--- START ---
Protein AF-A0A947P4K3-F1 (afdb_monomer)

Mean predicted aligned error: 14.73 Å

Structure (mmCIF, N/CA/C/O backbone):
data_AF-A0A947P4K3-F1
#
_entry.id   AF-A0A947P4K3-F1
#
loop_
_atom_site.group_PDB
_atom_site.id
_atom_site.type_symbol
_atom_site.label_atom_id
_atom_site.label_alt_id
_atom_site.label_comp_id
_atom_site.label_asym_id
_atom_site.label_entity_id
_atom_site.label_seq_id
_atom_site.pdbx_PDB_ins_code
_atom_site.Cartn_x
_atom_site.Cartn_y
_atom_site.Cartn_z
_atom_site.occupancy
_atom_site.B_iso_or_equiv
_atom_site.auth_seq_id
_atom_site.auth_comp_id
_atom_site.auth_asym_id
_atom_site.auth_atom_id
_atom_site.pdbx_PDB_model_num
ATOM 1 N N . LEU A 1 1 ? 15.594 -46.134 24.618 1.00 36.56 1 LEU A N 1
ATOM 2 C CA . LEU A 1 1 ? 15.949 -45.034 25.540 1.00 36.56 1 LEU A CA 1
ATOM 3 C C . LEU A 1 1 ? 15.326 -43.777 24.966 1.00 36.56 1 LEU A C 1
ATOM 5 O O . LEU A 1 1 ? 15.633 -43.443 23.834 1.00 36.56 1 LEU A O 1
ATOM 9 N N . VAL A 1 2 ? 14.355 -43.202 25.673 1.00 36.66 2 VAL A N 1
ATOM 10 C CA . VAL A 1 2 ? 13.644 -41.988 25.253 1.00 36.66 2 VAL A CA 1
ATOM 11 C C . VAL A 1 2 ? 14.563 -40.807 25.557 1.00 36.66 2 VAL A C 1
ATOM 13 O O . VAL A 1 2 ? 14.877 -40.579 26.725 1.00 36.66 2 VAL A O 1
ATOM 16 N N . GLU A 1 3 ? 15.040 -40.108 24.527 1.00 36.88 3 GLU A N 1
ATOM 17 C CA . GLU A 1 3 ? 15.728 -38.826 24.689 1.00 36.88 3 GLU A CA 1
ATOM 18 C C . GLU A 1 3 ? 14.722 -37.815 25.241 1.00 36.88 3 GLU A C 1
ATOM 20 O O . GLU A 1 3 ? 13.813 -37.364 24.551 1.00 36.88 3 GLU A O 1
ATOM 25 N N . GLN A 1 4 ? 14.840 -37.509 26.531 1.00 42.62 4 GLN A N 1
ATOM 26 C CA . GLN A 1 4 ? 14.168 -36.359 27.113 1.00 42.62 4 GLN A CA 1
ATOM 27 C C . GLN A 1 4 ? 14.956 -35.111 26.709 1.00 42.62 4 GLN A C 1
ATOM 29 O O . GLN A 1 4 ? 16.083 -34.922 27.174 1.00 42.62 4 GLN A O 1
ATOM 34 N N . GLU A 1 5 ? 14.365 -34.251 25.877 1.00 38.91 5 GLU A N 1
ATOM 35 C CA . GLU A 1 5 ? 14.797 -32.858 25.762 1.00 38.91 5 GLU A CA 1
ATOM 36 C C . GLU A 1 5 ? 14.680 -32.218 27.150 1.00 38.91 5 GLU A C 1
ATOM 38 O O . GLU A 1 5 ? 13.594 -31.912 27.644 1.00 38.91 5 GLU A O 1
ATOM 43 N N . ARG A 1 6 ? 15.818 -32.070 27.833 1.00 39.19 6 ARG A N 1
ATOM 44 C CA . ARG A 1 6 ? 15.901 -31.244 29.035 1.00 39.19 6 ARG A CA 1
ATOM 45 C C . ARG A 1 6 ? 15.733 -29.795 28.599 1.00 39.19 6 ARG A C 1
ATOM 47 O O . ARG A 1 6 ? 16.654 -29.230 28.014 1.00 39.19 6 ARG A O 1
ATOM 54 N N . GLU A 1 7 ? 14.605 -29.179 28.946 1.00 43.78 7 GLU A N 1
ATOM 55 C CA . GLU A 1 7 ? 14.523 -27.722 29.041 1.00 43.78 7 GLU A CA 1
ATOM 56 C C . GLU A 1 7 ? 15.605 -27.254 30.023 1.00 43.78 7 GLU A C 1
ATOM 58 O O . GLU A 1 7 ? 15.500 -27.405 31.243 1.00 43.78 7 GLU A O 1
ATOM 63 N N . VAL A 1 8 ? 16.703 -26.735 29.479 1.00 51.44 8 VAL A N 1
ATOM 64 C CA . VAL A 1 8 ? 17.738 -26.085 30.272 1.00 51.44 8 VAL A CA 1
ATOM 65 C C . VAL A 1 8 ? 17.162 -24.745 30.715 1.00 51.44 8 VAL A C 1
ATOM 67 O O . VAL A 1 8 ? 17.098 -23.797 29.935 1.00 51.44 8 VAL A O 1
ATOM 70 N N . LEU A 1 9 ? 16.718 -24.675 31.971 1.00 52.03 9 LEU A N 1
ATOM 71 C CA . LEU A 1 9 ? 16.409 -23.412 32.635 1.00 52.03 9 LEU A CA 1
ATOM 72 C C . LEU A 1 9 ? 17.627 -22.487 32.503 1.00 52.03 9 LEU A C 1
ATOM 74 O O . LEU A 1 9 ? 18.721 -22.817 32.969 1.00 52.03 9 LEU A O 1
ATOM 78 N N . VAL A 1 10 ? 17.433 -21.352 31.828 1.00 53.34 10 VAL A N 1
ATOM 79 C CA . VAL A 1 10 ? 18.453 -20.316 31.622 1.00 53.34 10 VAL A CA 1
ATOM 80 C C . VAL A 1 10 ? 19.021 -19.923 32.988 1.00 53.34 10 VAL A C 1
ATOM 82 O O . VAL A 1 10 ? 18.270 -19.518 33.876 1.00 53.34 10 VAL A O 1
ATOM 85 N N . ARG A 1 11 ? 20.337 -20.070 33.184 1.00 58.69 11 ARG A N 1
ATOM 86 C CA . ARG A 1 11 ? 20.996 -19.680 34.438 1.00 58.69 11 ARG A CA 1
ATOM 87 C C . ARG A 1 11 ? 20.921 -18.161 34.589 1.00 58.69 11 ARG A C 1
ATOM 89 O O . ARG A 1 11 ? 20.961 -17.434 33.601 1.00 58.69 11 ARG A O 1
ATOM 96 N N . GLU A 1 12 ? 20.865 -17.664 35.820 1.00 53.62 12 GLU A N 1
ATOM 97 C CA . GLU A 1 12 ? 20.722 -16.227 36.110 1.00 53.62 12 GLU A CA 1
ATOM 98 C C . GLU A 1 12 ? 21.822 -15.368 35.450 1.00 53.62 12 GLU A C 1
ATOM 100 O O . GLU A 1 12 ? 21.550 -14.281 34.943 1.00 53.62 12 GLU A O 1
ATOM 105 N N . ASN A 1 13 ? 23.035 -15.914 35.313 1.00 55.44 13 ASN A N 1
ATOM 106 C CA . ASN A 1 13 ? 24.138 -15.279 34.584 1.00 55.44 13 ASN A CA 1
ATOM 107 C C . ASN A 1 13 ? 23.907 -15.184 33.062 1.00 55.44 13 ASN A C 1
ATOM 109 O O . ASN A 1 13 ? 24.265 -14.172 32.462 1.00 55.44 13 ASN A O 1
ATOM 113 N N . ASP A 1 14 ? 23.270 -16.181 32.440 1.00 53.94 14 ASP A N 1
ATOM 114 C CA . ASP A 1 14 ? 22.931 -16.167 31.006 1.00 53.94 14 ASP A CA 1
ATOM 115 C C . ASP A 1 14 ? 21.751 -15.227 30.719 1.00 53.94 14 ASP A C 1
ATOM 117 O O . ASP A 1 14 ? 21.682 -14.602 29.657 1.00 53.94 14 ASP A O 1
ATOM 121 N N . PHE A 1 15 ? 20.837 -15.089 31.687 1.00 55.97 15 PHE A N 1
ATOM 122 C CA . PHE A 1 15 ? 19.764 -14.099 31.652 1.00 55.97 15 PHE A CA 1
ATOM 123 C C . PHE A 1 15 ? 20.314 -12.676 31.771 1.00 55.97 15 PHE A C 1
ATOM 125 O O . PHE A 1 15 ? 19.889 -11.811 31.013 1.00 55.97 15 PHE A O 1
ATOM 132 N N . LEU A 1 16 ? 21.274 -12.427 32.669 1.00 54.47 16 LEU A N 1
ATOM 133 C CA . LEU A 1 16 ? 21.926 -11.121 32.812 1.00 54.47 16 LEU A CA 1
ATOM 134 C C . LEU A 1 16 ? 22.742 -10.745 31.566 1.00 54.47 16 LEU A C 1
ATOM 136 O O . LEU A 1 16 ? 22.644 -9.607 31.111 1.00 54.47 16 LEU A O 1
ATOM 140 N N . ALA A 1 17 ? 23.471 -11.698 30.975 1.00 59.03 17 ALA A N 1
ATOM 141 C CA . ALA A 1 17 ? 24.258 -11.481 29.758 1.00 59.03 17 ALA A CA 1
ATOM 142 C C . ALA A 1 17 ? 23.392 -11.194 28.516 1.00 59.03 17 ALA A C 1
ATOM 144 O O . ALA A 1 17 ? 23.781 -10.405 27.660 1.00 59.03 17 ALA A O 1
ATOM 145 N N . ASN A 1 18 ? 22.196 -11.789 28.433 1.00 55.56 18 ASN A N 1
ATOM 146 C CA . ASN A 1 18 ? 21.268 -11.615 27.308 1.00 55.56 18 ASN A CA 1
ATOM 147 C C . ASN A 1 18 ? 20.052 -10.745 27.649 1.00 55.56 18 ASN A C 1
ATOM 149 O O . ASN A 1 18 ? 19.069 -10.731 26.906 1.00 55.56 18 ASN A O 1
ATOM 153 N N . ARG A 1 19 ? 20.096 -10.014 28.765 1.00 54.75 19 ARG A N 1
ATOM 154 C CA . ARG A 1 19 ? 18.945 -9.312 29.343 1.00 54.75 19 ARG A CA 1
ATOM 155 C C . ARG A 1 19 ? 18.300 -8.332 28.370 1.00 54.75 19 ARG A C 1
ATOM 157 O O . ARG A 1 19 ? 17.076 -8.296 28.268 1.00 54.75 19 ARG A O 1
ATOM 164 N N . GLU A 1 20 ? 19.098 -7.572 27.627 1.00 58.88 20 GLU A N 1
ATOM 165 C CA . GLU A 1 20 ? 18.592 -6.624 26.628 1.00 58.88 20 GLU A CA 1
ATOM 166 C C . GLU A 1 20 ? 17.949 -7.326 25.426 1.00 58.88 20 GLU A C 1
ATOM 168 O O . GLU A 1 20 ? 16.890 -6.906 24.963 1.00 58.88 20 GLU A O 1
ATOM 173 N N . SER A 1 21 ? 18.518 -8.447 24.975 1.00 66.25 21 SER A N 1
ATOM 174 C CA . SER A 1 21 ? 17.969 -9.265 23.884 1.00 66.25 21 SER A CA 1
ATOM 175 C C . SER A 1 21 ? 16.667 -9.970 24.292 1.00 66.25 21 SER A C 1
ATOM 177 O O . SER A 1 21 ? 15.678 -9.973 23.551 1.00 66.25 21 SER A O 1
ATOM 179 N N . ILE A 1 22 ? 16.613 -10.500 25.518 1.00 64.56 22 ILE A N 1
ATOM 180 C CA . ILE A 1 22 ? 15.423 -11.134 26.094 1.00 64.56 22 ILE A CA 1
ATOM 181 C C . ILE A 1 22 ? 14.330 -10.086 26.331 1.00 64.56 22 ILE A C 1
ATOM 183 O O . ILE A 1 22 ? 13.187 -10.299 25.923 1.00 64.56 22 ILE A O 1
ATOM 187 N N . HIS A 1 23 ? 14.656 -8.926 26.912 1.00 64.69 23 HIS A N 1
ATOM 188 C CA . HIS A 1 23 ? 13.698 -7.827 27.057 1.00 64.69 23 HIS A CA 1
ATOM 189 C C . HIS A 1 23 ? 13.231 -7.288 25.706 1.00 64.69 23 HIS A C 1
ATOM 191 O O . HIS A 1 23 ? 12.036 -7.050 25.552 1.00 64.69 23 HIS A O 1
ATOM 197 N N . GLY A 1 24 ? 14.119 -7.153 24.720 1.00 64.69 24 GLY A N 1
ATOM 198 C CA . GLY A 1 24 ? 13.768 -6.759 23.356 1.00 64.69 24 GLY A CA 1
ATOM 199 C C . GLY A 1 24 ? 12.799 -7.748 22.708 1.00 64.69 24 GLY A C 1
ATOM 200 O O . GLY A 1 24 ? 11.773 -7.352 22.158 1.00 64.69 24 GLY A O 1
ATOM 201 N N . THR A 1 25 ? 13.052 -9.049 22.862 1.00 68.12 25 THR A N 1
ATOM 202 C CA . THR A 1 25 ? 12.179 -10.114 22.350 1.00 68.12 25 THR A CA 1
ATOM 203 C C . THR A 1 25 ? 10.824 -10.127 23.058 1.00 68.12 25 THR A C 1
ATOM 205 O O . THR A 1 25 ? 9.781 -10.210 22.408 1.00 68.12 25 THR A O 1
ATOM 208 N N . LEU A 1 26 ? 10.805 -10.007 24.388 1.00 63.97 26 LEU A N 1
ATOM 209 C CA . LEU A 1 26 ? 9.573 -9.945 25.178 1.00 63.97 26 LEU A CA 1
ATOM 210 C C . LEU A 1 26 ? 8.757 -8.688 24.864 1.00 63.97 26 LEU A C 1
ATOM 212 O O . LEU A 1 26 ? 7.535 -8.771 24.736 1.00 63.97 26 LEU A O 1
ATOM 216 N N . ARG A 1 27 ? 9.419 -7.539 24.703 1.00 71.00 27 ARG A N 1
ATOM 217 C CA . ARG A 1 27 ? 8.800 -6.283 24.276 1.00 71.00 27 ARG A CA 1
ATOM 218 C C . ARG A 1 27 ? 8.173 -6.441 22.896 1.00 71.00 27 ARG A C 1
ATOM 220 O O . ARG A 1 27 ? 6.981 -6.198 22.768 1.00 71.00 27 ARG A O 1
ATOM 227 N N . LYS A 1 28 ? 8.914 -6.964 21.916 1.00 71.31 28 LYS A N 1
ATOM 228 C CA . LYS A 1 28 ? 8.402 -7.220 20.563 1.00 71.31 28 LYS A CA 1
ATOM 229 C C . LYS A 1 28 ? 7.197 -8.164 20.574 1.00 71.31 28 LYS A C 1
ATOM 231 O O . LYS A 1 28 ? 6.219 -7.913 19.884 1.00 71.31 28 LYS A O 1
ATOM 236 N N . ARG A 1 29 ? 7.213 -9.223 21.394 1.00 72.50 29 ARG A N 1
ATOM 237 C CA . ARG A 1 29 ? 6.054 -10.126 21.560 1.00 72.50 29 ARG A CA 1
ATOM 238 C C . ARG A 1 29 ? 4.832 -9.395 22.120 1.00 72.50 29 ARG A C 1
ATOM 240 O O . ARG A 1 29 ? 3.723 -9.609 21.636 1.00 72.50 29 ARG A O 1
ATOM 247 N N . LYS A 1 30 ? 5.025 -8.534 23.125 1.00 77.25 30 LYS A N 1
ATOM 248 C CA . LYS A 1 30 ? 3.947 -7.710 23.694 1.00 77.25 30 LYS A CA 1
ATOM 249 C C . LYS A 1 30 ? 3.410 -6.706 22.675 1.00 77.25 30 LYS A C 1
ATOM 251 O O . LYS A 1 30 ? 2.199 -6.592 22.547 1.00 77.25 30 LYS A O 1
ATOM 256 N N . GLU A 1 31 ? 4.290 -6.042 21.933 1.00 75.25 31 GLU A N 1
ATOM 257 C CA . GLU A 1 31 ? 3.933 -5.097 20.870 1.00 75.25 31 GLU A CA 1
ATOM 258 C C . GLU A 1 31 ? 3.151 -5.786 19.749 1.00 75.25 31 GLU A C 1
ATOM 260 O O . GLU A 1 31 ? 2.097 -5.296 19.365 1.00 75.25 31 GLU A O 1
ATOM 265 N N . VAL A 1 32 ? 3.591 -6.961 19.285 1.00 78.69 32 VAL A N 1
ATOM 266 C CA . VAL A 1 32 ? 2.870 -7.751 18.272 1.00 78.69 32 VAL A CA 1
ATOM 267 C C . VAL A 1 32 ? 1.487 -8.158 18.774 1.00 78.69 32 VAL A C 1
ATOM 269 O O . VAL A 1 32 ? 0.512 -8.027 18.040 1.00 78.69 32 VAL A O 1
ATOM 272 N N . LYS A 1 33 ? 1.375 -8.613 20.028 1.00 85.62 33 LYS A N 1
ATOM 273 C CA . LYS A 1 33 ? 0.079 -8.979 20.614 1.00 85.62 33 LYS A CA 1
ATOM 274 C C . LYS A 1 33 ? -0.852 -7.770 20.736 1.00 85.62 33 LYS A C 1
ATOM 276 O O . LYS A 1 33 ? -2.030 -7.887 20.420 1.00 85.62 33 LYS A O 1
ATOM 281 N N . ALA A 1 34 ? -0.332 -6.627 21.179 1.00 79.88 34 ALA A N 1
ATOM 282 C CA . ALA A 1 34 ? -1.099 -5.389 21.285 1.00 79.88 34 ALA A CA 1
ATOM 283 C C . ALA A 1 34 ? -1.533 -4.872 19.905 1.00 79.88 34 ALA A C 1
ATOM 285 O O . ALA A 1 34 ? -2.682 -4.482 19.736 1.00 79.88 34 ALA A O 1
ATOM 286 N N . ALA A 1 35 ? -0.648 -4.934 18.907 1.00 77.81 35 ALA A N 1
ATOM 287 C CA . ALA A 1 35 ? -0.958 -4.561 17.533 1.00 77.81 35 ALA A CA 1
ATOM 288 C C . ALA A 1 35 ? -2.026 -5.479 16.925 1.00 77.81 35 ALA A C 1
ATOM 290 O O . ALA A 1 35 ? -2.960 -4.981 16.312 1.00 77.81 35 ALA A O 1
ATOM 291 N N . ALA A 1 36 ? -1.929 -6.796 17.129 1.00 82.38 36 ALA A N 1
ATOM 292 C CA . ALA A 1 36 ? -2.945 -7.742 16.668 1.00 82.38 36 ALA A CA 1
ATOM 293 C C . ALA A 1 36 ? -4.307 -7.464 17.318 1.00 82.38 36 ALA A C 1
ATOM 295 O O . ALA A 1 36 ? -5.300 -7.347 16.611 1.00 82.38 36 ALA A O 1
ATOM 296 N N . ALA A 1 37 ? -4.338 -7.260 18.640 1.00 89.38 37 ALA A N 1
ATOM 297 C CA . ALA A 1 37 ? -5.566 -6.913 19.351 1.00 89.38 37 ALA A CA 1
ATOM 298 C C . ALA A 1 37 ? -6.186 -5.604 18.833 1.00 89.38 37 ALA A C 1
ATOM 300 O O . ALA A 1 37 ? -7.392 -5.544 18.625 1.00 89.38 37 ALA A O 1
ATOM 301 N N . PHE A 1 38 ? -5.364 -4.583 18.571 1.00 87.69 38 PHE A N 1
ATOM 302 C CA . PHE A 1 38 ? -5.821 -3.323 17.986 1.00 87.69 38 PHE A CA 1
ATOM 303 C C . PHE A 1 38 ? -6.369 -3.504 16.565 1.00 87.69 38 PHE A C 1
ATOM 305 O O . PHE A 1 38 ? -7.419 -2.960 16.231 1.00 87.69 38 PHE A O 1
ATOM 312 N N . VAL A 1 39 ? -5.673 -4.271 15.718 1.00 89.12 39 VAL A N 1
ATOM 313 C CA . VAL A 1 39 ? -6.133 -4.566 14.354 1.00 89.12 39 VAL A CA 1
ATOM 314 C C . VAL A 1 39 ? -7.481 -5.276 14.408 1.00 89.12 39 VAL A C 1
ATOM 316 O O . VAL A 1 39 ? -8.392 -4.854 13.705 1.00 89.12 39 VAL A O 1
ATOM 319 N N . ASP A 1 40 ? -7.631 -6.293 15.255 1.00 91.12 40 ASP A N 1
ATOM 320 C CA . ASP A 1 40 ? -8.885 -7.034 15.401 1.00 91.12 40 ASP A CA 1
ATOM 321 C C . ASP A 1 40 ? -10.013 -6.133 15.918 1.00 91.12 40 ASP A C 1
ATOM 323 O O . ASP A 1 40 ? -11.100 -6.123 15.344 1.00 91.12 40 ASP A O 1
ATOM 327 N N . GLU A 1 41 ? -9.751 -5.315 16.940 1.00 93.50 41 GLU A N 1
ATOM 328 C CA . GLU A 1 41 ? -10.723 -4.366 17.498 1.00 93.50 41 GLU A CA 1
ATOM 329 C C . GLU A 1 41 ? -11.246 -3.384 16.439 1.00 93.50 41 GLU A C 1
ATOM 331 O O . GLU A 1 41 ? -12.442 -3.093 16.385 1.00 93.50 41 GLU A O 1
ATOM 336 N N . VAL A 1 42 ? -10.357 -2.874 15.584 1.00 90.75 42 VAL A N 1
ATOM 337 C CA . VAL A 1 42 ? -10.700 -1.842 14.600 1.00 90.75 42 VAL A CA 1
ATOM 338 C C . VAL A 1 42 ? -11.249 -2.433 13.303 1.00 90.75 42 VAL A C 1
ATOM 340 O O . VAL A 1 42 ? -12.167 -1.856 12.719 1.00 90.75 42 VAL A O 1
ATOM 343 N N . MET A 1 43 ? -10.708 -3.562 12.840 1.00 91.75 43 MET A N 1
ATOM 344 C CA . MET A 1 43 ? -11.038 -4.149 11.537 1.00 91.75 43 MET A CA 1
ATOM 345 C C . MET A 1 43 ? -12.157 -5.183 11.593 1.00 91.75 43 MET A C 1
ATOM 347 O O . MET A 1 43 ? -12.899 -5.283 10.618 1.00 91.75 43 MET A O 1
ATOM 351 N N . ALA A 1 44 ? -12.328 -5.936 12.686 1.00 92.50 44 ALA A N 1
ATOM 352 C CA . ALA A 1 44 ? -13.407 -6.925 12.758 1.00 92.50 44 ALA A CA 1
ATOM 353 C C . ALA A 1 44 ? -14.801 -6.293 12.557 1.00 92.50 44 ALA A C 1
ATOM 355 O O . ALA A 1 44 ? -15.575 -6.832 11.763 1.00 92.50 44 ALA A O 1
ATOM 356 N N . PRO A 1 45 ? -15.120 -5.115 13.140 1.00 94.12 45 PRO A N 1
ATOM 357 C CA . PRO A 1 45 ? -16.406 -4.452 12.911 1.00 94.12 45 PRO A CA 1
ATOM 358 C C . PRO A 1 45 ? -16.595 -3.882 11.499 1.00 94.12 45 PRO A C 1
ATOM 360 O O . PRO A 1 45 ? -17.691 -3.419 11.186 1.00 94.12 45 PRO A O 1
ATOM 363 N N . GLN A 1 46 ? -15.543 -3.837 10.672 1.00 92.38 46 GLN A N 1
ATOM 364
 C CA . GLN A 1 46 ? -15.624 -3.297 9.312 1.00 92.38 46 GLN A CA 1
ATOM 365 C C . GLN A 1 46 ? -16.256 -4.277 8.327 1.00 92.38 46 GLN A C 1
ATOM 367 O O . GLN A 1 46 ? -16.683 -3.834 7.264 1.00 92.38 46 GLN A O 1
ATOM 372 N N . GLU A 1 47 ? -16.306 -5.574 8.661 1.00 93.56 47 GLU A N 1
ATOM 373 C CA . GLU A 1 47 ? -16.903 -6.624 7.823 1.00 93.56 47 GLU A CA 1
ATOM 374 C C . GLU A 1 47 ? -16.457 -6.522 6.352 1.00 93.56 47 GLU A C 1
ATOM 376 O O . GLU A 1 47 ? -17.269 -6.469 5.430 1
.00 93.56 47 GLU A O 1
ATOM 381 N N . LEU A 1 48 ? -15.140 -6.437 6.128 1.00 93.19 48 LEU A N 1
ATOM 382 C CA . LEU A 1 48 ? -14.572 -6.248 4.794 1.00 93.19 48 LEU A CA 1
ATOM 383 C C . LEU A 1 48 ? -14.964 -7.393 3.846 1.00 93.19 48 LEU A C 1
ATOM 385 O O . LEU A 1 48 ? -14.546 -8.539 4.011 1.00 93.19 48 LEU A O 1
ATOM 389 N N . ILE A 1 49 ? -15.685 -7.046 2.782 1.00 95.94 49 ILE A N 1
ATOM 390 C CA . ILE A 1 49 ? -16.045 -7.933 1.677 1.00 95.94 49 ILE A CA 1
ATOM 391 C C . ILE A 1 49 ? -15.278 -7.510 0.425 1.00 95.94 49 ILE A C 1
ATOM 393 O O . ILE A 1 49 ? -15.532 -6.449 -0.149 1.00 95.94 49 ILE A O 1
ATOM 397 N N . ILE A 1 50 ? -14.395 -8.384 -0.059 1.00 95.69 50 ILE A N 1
--- END ---
▶ What you need to do
Taking the records above, retype every line from the one with "ATOM 283 C C" down to the one with "ATOM 302 C CA", exactly and with nothing else.

▶ Task solution
ATOM 283 C C . ALA A 1 34 ? -1.533 -4.872 19.905 1.00 79.88 34 ALA A C 1
ATOM 285 O O . ALA A 1 34 ? -2.682 -4.482 19.736 1.00 79.88 34 ALA A O 1
ATOM 286 N N . ALA A 1 35 ? -0.648 -4.934 18.907 1.00 77.81 35 ALA A N 1
ATOM 287 C CA . ALA A 1 35 ? -0.958 -4.561 17.533 1.00 77.81 35 ALA A CA 1
ATOM 288 C C . ALA A 1 35 ? -2.026 -5.479 16.925 1.00 77.81 35 ALA A C 1
ATOM 290 O O . ALA A 1 35 ? -2.960 -4.981 16.312 1.00 77.81 35 ALA A O 1
ATOM 291 N N . ALA A 1 36 ? -1.929 -6.796 17.129 1.00 82.38 36 ALA A N 1
ATOM 292 C CA . ALA A 1 36 ? -2.945 -7.742 16.668 1.00 82.38 36 ALA A CA 1
ATOM 293 C C . ALA A 1 36 ? -4.307 -7.464 17.318 1.00 82.38 36 ALA A C 1
ATOM 295 O O . ALA A 1 36 ? -5.300 -7.347 16.611 1.00 82.38 36 ALA A O 1
ATOM 296 N N . ALA A 1 37 ? -4.338 -7.260 18.640 1.00 89.38 37 ALA A N 1
ATOM 297 C CA . ALA A 1 37 ? -5.566 -6.913 19.351 1.00 89.38 37 ALA A CA 1
ATOM 298 C C . ALA A 1 37 ? -6.186 -5.604 18.833 1.00 89.38 37 ALA A C 1
ATOM 300 O O . ALA A 1 37 ? -7.392 -5.544 18.625 1.00 89.38 37 ALA A O 1
ATOM 301 N N . PHE A 1 38 ? -5.364 -4.583 18.571 1.00 87.69 38 PHE A N 1
ATOM 302 C CA . PHE A 1 38 ? -5.821 -3.323 17.986 1.00 87.69 38 PHE A CA 1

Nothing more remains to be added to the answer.